## Task description
From the line below that contains "ATOM 80 C CA" to the line that contains "ATOM 89 C C", repeat every line exactly, both ends included, and nothing else.

━━━━━ Records provided

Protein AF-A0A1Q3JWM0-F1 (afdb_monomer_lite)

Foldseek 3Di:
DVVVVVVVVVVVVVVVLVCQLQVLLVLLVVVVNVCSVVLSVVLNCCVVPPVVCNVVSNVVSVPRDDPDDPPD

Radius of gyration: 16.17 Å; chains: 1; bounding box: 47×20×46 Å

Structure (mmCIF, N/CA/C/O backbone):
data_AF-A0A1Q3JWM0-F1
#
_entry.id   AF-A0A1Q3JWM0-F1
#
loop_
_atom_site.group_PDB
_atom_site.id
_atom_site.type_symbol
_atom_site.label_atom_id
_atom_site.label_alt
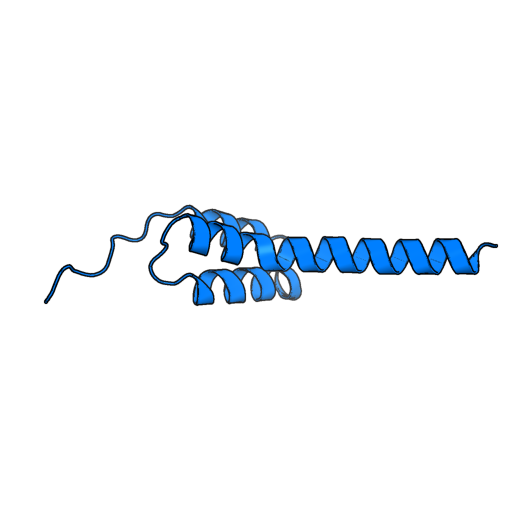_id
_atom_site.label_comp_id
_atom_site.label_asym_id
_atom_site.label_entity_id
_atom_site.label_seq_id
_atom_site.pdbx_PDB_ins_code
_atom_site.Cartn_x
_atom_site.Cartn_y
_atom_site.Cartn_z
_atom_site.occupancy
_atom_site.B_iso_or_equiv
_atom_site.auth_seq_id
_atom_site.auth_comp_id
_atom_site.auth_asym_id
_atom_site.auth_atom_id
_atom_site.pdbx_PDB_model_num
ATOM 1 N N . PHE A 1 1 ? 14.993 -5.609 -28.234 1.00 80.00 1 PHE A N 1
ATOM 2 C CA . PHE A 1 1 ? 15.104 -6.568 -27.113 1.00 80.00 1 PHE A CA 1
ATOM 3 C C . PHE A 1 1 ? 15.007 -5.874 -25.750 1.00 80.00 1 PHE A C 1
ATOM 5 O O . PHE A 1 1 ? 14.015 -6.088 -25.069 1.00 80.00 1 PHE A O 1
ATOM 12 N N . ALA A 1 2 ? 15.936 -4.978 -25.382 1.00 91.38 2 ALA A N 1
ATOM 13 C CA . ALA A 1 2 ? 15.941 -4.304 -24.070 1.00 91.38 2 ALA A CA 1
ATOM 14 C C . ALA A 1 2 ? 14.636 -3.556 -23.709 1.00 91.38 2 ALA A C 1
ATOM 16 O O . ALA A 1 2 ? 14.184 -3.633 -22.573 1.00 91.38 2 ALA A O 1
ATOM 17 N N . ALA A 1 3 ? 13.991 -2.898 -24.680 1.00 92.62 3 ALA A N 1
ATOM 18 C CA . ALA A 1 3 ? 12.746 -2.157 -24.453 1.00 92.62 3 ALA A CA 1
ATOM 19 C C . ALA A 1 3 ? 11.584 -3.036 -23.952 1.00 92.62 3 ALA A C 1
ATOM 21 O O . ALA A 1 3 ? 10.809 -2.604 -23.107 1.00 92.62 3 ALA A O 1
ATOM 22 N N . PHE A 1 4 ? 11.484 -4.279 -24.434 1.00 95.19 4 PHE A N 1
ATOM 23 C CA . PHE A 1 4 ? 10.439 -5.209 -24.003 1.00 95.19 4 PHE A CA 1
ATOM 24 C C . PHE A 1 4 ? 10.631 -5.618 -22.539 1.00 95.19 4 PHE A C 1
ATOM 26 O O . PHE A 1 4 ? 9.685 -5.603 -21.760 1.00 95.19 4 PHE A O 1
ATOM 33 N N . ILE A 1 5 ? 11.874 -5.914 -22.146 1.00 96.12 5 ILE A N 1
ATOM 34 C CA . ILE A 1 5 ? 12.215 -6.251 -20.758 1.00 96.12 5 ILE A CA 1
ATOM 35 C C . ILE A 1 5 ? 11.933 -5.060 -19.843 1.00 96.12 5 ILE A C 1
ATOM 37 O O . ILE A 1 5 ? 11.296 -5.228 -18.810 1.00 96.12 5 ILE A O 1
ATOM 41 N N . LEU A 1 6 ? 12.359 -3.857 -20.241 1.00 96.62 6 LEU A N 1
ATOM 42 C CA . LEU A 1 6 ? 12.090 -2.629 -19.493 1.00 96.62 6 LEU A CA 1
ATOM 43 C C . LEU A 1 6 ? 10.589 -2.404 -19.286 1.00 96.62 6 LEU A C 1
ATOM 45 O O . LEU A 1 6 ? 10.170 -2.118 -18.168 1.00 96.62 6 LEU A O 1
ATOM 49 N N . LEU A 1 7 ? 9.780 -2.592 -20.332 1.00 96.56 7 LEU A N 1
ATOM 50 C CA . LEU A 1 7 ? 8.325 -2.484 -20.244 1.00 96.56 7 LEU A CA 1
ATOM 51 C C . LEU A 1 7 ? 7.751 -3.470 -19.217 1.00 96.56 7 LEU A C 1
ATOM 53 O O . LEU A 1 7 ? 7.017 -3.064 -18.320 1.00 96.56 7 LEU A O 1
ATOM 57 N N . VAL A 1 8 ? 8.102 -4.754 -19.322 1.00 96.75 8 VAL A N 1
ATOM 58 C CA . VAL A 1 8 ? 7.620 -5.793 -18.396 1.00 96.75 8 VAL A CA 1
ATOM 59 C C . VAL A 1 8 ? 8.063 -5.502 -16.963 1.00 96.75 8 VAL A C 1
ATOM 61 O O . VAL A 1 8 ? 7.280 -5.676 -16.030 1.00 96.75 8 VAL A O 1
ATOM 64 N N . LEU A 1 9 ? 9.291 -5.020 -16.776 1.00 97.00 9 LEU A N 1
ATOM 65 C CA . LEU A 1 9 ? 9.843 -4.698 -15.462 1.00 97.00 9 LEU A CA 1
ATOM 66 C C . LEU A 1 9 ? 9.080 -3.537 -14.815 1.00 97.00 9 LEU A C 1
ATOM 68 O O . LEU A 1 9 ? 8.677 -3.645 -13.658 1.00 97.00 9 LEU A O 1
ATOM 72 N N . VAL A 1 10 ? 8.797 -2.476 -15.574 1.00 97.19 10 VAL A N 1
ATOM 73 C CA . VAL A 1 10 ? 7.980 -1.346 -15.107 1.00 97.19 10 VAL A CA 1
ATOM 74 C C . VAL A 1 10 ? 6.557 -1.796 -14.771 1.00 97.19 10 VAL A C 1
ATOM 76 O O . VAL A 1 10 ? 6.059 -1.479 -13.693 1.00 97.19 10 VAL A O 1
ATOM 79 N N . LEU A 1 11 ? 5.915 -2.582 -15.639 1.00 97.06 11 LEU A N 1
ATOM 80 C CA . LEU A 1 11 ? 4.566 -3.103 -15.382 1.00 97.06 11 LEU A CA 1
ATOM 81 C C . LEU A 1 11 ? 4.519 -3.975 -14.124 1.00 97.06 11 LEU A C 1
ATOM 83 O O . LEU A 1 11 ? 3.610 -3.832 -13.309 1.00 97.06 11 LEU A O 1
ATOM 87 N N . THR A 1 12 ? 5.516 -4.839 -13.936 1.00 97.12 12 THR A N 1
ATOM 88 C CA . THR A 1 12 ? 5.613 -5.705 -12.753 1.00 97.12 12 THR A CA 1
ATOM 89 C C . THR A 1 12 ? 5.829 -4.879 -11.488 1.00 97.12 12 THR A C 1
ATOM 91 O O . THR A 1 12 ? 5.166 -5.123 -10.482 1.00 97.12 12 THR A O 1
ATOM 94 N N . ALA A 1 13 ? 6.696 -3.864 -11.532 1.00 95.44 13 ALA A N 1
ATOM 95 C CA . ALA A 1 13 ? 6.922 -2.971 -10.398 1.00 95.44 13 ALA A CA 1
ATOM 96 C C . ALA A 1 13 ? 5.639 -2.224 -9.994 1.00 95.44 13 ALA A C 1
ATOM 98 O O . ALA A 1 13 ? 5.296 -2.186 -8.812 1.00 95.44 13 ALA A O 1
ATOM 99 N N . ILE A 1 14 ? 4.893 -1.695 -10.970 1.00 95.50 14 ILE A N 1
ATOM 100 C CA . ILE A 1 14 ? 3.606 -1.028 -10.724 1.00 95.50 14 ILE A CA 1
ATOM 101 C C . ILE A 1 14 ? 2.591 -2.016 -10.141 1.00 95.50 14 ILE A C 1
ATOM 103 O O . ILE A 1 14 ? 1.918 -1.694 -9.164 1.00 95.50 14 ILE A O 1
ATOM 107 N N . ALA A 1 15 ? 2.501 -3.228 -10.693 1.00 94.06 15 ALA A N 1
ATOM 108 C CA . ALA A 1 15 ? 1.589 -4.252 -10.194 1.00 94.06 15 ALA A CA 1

━━━━━━━━━━

## Task response
ATOM 80 C CA . LEU A 1 11 ? 4.566 -3.103 -15.382 1.00 97.06 11 LEU A CA 1
ATOM 81 C C . LEU A 1 11 ? 4.519 -3.975 -14.124 1.00 97.06 11 LEU A C 1
ATOM 83 O O . LEU A 1 11 ? 3.610 -3.832 -13.309 1.00 97.06 11 LEU A O 1
ATOM 87 N N . THR A 1 12 ? 5.516 -4.839 -13.936 1.00 97.12 12 THR A N 1
ATOM 88 C CA . THR A 1 12 ? 5.613 -5.705 -12.753 1.00 97.12 12 THR A CA 1
ATOM 89 C C . THR A 1 12 ? 5.829 -4.879 -11.488 1.00 97.12 12 THR A C 1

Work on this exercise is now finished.